One thing I forgot to mention, with versioning and keeping couple dlls in the XAP file itself, we are at ~100kb. That is a excellent saving. So next time when we make a change the the solution and none of te thrid party control changes, our download is only the XAP file size that is ~100kb not 880kb.

XAP optimization

I created a very simple example which have two grids, one is master grid and another one is total grid. Total gird, totals any field which has decimal field in it. Nothing complicated. As any developer, I was adding code if I miss any namespace I add them. Some time, I add some system references that I might not even use later as I progress but forget to remove from the solution. So with that all in mind, after building the solution and run as I expected it to run and deploy it. Some time you night get a complain that it takes for ever to load. If you ever hear or if you see that yourself when you start testing, take a look at the size of the XAP file in ClientBin folder. Chances are your XAP is big.

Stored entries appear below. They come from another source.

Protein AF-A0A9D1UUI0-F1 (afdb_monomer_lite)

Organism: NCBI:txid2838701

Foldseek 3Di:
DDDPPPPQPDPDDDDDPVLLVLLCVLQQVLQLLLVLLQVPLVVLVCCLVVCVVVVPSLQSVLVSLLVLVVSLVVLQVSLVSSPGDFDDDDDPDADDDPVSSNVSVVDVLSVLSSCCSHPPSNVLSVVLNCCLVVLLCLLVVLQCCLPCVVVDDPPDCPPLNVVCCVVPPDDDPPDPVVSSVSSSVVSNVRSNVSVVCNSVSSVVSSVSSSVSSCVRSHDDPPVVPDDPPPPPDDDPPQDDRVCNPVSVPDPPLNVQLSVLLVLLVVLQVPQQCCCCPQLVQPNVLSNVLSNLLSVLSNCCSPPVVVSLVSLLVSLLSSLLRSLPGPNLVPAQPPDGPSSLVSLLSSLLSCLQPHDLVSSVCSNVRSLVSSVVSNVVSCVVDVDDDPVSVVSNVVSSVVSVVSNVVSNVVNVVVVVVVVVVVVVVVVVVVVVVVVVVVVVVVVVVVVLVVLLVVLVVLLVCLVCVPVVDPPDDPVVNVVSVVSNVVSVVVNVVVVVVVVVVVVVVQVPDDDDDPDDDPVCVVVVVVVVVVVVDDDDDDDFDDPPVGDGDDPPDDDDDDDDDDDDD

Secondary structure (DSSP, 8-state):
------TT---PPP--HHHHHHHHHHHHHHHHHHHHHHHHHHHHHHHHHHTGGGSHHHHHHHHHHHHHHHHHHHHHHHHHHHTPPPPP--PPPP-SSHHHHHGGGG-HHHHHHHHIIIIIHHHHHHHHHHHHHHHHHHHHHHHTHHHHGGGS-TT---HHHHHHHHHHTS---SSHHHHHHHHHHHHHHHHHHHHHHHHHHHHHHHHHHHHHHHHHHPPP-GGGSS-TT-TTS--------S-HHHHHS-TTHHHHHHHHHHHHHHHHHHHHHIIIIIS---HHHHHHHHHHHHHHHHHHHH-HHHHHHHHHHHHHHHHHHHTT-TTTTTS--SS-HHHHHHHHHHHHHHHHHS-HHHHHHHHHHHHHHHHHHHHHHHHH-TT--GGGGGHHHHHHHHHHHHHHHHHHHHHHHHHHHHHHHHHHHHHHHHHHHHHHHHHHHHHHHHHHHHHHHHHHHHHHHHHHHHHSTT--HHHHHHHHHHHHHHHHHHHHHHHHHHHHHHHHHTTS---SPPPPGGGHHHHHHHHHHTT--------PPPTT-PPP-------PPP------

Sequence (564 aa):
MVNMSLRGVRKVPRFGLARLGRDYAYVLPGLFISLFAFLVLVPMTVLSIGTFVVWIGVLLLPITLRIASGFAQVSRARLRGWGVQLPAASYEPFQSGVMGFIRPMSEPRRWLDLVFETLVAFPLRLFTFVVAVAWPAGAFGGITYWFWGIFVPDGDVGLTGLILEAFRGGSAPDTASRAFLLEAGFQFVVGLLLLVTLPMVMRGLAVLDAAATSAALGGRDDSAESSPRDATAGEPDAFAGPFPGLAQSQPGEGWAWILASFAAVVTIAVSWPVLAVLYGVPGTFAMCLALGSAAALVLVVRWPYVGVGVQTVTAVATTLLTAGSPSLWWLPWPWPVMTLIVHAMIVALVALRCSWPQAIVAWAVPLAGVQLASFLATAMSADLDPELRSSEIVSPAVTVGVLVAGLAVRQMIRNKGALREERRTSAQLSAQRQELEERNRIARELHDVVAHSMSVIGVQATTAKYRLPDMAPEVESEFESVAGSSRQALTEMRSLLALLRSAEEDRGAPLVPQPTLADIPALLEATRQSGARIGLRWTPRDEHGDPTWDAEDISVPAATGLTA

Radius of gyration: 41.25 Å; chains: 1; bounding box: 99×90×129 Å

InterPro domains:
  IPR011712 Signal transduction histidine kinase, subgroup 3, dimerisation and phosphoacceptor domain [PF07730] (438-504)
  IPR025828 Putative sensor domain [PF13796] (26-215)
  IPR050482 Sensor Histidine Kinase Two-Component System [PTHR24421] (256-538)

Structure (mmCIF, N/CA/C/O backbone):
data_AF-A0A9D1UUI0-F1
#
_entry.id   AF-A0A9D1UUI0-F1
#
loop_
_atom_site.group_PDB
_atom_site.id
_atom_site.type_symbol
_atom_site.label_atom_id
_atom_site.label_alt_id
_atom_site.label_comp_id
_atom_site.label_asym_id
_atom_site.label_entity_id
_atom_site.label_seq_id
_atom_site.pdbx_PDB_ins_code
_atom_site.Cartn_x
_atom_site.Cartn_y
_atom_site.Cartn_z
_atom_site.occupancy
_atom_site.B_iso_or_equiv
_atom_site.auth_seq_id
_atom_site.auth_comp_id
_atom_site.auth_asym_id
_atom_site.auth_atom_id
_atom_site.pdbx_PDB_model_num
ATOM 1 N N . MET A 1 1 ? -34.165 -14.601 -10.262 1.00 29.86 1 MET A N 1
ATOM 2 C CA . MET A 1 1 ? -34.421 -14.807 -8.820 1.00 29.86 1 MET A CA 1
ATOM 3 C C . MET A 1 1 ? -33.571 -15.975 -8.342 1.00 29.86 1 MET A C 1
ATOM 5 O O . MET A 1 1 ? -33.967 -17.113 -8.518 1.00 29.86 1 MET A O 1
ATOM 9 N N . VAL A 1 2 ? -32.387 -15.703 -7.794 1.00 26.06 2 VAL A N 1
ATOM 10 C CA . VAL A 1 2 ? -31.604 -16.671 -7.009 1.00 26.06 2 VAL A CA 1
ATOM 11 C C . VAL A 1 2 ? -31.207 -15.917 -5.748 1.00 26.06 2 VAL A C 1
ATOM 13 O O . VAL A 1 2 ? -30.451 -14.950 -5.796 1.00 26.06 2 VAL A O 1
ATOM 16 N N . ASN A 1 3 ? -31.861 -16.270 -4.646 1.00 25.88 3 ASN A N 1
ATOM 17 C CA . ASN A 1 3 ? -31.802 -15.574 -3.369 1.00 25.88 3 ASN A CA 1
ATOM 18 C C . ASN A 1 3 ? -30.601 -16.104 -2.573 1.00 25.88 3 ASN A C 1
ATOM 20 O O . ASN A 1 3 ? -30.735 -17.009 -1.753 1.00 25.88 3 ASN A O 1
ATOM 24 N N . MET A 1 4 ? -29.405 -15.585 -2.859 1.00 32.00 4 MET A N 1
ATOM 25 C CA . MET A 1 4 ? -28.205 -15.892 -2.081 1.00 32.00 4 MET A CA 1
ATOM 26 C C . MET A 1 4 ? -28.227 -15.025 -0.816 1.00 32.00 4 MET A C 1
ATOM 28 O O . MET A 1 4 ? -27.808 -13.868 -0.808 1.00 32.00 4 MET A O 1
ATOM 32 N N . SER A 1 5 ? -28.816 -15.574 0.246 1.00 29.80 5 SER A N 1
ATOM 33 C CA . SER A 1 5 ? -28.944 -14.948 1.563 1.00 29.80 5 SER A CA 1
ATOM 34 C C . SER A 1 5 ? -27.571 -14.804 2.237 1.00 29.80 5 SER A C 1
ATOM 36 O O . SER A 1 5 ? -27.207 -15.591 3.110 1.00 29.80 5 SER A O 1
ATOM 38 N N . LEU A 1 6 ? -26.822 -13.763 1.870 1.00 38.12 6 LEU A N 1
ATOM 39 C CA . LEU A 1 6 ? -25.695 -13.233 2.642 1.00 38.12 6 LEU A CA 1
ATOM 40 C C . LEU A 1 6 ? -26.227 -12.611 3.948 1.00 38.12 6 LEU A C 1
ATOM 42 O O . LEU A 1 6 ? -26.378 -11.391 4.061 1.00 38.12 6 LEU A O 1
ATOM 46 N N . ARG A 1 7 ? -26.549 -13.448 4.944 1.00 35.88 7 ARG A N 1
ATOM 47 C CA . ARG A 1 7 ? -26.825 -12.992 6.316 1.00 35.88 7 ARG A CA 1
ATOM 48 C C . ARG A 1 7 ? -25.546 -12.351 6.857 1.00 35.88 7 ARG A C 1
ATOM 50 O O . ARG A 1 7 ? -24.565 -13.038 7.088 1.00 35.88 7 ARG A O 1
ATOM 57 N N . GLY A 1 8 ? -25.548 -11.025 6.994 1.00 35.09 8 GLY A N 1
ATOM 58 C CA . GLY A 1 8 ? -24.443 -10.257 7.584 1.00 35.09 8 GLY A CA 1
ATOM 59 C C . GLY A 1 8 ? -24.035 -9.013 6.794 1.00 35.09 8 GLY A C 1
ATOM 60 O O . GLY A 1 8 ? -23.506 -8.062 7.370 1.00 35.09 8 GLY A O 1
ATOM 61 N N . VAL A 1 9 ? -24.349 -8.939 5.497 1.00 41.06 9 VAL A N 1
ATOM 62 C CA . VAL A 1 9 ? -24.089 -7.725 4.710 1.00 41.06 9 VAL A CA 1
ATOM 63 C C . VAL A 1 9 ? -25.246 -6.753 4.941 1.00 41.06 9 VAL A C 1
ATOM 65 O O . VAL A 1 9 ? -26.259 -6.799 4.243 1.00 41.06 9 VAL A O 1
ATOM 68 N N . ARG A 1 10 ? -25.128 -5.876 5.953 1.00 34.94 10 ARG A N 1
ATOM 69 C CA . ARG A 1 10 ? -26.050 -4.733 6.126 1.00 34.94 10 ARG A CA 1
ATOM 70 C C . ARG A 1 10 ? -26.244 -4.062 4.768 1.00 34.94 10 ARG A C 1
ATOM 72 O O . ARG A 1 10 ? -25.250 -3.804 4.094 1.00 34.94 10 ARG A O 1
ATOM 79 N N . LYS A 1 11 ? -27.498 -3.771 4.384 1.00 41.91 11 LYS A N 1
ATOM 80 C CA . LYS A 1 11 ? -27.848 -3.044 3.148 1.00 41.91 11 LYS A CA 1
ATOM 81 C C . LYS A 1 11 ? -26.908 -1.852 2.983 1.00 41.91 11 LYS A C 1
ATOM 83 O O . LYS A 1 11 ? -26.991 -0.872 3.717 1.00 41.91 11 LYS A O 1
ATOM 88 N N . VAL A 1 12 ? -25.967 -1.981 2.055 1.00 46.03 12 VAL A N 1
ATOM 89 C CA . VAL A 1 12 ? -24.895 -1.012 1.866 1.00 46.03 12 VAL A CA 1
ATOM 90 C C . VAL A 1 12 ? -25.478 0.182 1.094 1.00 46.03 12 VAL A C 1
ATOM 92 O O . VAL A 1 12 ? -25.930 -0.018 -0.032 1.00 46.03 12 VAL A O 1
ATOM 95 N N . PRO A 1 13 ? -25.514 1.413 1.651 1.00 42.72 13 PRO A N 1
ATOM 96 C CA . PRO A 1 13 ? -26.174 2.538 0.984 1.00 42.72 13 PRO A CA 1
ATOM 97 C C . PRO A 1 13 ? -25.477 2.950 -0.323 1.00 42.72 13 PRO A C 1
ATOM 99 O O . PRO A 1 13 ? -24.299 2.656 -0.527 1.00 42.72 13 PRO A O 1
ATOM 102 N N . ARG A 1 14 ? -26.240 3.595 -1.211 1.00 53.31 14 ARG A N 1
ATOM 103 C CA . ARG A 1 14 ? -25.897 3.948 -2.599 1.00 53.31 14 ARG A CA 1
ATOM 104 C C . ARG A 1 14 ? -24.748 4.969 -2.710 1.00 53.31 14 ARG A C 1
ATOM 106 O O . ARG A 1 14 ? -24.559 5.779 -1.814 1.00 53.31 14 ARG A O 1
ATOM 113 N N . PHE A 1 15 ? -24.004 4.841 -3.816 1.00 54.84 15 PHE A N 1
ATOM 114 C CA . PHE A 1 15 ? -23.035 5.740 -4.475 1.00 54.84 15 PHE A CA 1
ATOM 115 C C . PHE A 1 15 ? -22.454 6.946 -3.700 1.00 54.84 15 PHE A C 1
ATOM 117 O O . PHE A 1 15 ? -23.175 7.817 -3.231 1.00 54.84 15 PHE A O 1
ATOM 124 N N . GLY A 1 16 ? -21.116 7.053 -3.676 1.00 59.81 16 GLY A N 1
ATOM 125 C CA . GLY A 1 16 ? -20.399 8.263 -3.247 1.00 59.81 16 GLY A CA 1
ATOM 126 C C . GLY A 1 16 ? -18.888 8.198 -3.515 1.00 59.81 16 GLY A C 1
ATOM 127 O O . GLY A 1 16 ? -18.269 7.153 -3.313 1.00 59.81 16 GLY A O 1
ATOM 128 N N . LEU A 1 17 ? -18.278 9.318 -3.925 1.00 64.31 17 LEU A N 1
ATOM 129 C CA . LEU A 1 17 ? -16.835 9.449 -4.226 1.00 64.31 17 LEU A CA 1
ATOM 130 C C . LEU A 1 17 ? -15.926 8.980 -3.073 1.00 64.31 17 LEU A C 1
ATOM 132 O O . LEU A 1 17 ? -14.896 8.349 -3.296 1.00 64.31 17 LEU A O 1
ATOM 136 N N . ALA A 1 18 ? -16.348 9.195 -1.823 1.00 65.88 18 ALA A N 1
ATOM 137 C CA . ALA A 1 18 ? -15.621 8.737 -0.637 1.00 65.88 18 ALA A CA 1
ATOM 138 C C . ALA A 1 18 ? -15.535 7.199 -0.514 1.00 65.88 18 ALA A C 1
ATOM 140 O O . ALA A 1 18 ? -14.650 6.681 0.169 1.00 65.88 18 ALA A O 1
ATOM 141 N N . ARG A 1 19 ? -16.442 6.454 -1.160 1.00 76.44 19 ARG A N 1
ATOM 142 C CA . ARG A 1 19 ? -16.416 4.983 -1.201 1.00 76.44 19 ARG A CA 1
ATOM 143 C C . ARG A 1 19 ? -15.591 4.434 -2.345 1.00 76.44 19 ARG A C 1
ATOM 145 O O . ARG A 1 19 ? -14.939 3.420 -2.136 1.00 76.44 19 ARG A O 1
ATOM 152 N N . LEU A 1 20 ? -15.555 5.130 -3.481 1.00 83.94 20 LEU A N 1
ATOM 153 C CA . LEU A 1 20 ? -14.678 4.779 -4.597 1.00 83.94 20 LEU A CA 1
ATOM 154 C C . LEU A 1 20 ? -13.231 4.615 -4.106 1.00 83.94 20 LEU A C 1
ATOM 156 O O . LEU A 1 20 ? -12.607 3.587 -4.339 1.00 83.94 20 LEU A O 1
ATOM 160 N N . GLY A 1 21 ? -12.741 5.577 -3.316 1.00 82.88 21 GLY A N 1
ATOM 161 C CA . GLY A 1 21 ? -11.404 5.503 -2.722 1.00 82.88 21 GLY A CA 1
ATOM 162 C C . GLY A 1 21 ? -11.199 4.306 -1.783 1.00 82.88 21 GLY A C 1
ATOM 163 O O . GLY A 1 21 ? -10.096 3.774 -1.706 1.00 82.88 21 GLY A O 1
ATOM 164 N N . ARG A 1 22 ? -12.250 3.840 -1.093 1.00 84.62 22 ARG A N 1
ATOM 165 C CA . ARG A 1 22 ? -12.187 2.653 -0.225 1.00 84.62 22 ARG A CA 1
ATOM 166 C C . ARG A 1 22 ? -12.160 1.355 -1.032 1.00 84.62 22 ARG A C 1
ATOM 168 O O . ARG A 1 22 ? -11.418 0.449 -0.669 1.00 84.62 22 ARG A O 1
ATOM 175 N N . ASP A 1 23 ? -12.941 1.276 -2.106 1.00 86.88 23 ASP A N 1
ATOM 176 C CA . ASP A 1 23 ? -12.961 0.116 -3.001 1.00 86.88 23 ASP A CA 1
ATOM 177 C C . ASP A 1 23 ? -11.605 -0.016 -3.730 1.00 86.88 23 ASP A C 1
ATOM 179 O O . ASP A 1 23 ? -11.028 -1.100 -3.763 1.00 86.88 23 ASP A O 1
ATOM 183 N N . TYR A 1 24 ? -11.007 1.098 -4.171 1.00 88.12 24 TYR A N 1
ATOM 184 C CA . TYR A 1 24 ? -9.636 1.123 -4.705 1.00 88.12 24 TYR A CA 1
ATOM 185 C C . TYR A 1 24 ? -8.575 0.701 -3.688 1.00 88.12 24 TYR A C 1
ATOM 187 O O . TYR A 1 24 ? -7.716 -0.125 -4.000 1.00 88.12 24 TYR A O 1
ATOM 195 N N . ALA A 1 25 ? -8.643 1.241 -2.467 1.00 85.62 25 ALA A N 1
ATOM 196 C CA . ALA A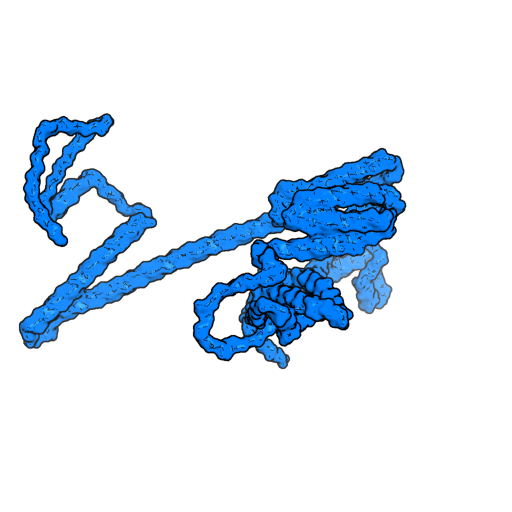 1 25 ? -7.713 0.890 -1.395 1.00 85.62 25 ALA A CA 1
ATOM 197 C C . ALA A 1 25 ? -7.788 -0.597 -1.011 1.00 85.62 25 ALA A C 1
ATOM 199 O O . ALA A 1 25 ? -6.822 -1.140 -0.481 1.00 85.62 25 ALA A O 1
ATOM 200 N N . TYR A 1 26 ? -8.917 -1.258 -1.278 1.00 89.31 26 TYR A N 1
ATOM 201 C CA . TYR A 1 26 ? -9.083 -2.689 -1.062 1.00 89.31 26 TYR A CA 1
ATOM 202 C C . TYR A 1 26 ? -8.574 -3.538 -2.238 1.00 89.31 26 TYR A C 1
ATOM 204 O O . TYR A 1 26 ? -7.864 -4.516 -1.993 1.00 89.31 26 TYR A O 1
ATOM 212 N N . VAL A 1 27 ? -8.904 -3.180 -3.487 1.00 90.19 27 VAL A N 1
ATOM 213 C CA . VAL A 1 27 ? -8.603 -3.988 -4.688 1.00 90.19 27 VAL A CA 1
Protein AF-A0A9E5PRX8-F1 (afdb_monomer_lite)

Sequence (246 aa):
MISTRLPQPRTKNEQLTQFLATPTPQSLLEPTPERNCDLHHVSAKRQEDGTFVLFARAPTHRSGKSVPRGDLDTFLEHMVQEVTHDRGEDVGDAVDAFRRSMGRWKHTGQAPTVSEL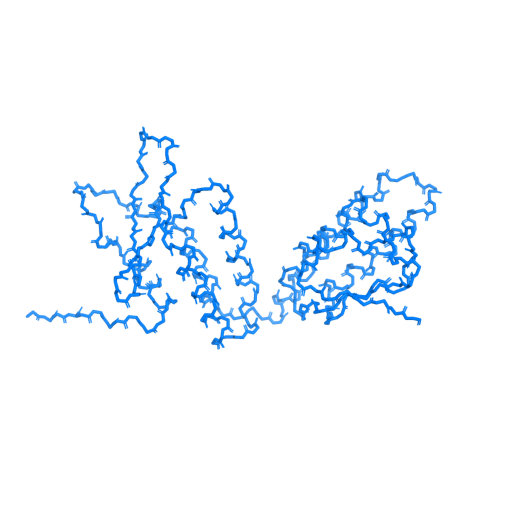RTLNARLSALPPSEFQLRNRGKFRVVQFQQDLRKSLDALPENAPQRDALEKAGDQLAGMLLEPKDTLSLEGLSHDTIGLLLDTGLLGRFADLRDGVKPAPKRLVLPVCAQSLLERLPPLFPDMPSWIVR

pLDDT: mean 78.82, std 14.17, range [26.88, 95.5]

Radius of gyration: 22.97 Å; chains: 1; bounding box: 55×41×64 Å

Secondary structure (DSSP, 8-state):
-----PPPPSSHHHHHHHHHH-SS-S---S----S-GGGPEEEEEE-TTS-EEEEEE---TT--PPPP-BTHHHHHHHHHHHHHHHHGGGGHHHHHHHHHHHHHHHHH-PPPBHHHHHHHHHHHHSPPPPHHHHHHHHHHHHHHHHHHHHHHHHTS-TT-HHHHHHHHHHHHHHHHHHS--SEEE-TT--HHHHHHHHHTTHHHHHHHHHTT-SSPP-EEEEEGGGGGGGGGSTTT-TTSPEEEE-

Structure (mmCIF, N/CA/C/O backbone):
data_AF-A0A9E5PRX8-F1
#
_entry.id   AF-A0A9E5PRX8-F1
#
loop_
_atom_site.group_PDB
_atom_site.id
_atom_site.type_symbol
_atom_site.label_atom_id
_atom_site.label_alt_id
_atom_site.label_comp_id
_atom_site.label_asym_id
_atom_site.label_entity_id
_atom_site.label_seq_id
_atom_site.pdbx_PDB_ins_code
_atom_site.Cartn_x
_atom_site.Cartn_y
_atom_site.Cartn_z
_atom_site.occupancy
_atom_site.B_iso_or_equiv
_atom_site.auth_seq_id
_atom_site.auth_comp_id
_atom_site.auth_asym_id
_atom_site.auth_atom_id
_atom_site.pdbx_PDB_model_num
ATOM 1 N N . MET A 1 1 ? 34.904 5.063 -38.180 1.00 34.75 1 MET A N 1
ATOM 2 C CA . MET A 1 1 ? 33.587 5.193 -37.518 1.00 34.75 1 MET A CA 1
ATOM 3 C C . MET A 1 1 ? 33.534 4.190 -36.379 1.00 34.75 1 MET A C 1
ATOM 5 O O . MET A 1 1 ? 33.527 2.997 -36.648 1.00 34.75 1 MET A O 1
ATOM 9 N N . ILE A 1 2 ? 33.584 4.645 -35.126 1.00 26.88 2 ILE A N 1
ATOM 10 C CA . ILE A 1 2 ? 33.408 3.758 -33.969 1.00 26.88 2 ILE A CA 1
ATOM 11 C C . ILE A 1 2 ? 31.900 3.526 -33.838 1.00 26.88 2 ILE A C 1
ATOM 13 O O . ILE A 1 2 ? 31.167 4.422 -33.433 1.00 26.88 2 ILE A O 1
ATOM 17 N N . SER A 1 3 ? 31.428 2.352 -34.261 1.00 28.06 3 SER A N 1
ATOM 18 C CA . SER A 1 3 ? 30.064 1.901 -33.985 1.00 28.06 3 SER A CA 1
ATOM 19 C C . SER A 1 3 ? 30.025 1.435 -32.533 1.00 28.06 3 SER A C 1
ATOM 21 O O . SER A 1 3 ? 30.337 0.287 -32.226 1.00 28.06 3 SER A O 1
ATOM 23 N N . THR A 1 4 ? 29.691 2.337 -31.616 1.00 33.84 4 THR A N 1
ATOM 24 C CA . THR A 1 4 ? 29.317 1.970 -30.250 1.00 33.84 4 THR A CA 1
ATOM 25 C C . THR A 1 4 ? 27.928 1.342 -30.296 1.00 33.84 4 THR A C 1
ATOM 27 O O . THR A 1 4 ? 26.918 1.990 -30.029 1.00 33.84 4 THR A O 1
ATOM 30 N N . ARG A 1 5 ? 27.854 0.057 -30.668 1.00 40.38 5 ARG A N 1
ATOM 31 C CA . ARG A 1 5 ? 26.685 -0.755 -30.316 1.00 40.38 5 ARG A CA 1
ATOM 32 C C . ARG A 1 5 ? 26.615 -0.748 -28.793 1.00 40.38 5 ARG A C 1
ATOM 34 O O . ARG A 1 5 ? 27.523 -1.263 -28.142 1.00 40.38 5 ARG A O 1
ATOM 41 N N . LEU A 1 6 ? 25.588 -0.107 -28.237 1.00 50.41 6 LEU A N 1
ATOM 42 C CA . LEU A 1 6 ? 25.314 -0.209 -26.809 1.00 50.41 6 LEU A CA 1
ATOM 43 C C . LEU A 1 6 ? 25.200 -1.702 -26.463 1.00 50.41 6 LEU A C 1
ATOM 45 O O . LEU A 1 6 ? 24.588 -2.449 -27.236 1.00 50.41 6 LEU A O 1
ATOM 49 N N . PRO A 1 7 ? 25.823 -2.161 -25.365 1.00 54.38 7 PRO A N 1
ATOM 50 C CA . PRO A 1 7 ? 25.684 -3.543 -24.940 1.00 54.38 7 PRO A CA 1
ATOM 51 C C . PRO A 1 7 ? 24.198 -3.861 -24.762 1.00 54.38 7 PRO A C 1
ATOM 53 O O . PRO A 1 7 ? 23.460 -3.064 -24.174 1.00 54.38 7 PRO A O 1
ATOM 56 N N . GLN A 1 8 ? 23.766 -5.010 -25.292 1.00 63.50 8 GLN A N 1
ATOM 57 C CA . GLN A 1 8 ? 22.400 -5.478 -25.081 1.00 63.50 8 GLN A CA 1
ATOM 58 C C . GLN A 1 8 ? 22.126 -5.541 -23.571 1.00 63.50 8 GLN A C 1
ATOM 60 O O . GLN A 1 8 ? 22.967 -6.065 -22.831 1.00 63.50 8 GLN A O 1
ATOM 65 N N . PRO A 1 9 ? 20.991 -4.990 -23.112 1.00 69.06 9 PRO A N 1
ATOM 66 C CA . PRO A 1 9 ? 20.633 -5.033 -21.704 1.00 69.06 9 PRO A CA 1
ATOM 67 C C . PRO A 1 9 ? 20.474 -6.489 -21.263 1.00 69.06 9 PRO A C 1
ATOM 69 O O . PRO A 1 9 ? 19.864 -7.294 -21.969 1.00 69.06 9 PRO A O 1
ATOM 72 N N . ARG A 1 10 ? 21.051 -6.832 -20.110 1.00 72.75 10 ARG A N 1
ATOM 73 C CA . ARG A 1 10 ? 21.044 -8.195 -19.559 1.00 72.75 10 ARG A CA 1
ATOM 74 C C . ARG A 1 10 ? 19.805 -8.464 -18.711 1.00 72.75 10 ARG A C 1
ATOM 76 O O . ARG A 1 10 ? 19.410 -9.616 -18.572 1.00 72.75 10 ARG A O 1
ATOM 83 N N . THR A 1 11 ? 19.185 -7.410 -18.183 1.00 83.50 11 THR A N 1
ATOM 84 C CA . THR A 1 11 ? 17.930 -7.461 -17.420 1.00 83.50 11 THR A CA 1
ATOM 85 C C . THR A 1 11 ? 16.908 -6.485 -18.000 1.00 83.50 11 THR A C 1
ATOM 87 O O . THR A 1 11 ? 17.253 -5.526 -18.699 1.00 83.50 11 THR A O 1
ATOM 90 N N . LYS A 1 12 ? 15.625 -6.681 -17.694 1.00 86.75 12 LYS A N 1
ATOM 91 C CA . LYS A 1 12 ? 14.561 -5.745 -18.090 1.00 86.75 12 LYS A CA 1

Going back to the sample I was talking about, with out any code changes, the XAP file size is 880KB. Next we are going to see how we can reduce the size of the file and user experience is better. I attempted that with couple of ways.

1. Using Component One XAP optimizer:

I got a license for Component One XAP optimizer and thought of give a world and see how much size reduction happens. I pass the current XAP as the input and it can generate new XAP file or override the existing one. Here is the result of the XAP optimization.


The new file size is 336KB, more than 50% size reduction. In this approach the files are still in single XAP file and there are no external files to download. What I attempted was a very simple solution, it seems it has lot more features that you could use for more complex projects.

2. Using Visual Studio XAP optimization using application library caching:

From SL3 and forward,  there is a way we can optimize the XAP files by removing the system and third party controls from the required elements of XAP. You can read more about how it is done in Tim’s blog. Using that approach I was able to get the XAP file size reduced to 229KB. All the required dlls are separated out to its on ZIP files.


[Following was incorrect. As of now, following combination broke the Silverlight application. Once I know why it is not working, I will update here.]

3. Using Component One Optimization on top Visual Studio optimization:

As you have guessed, we should be able apply C1 optimization and get a better initial performance. With the optimization applied the XAP file size reduced to 166KB.

I am really happy with the overall size reduction from 880KB to 166KB. If any of you have any other better way of doing optimization, would love to hear it.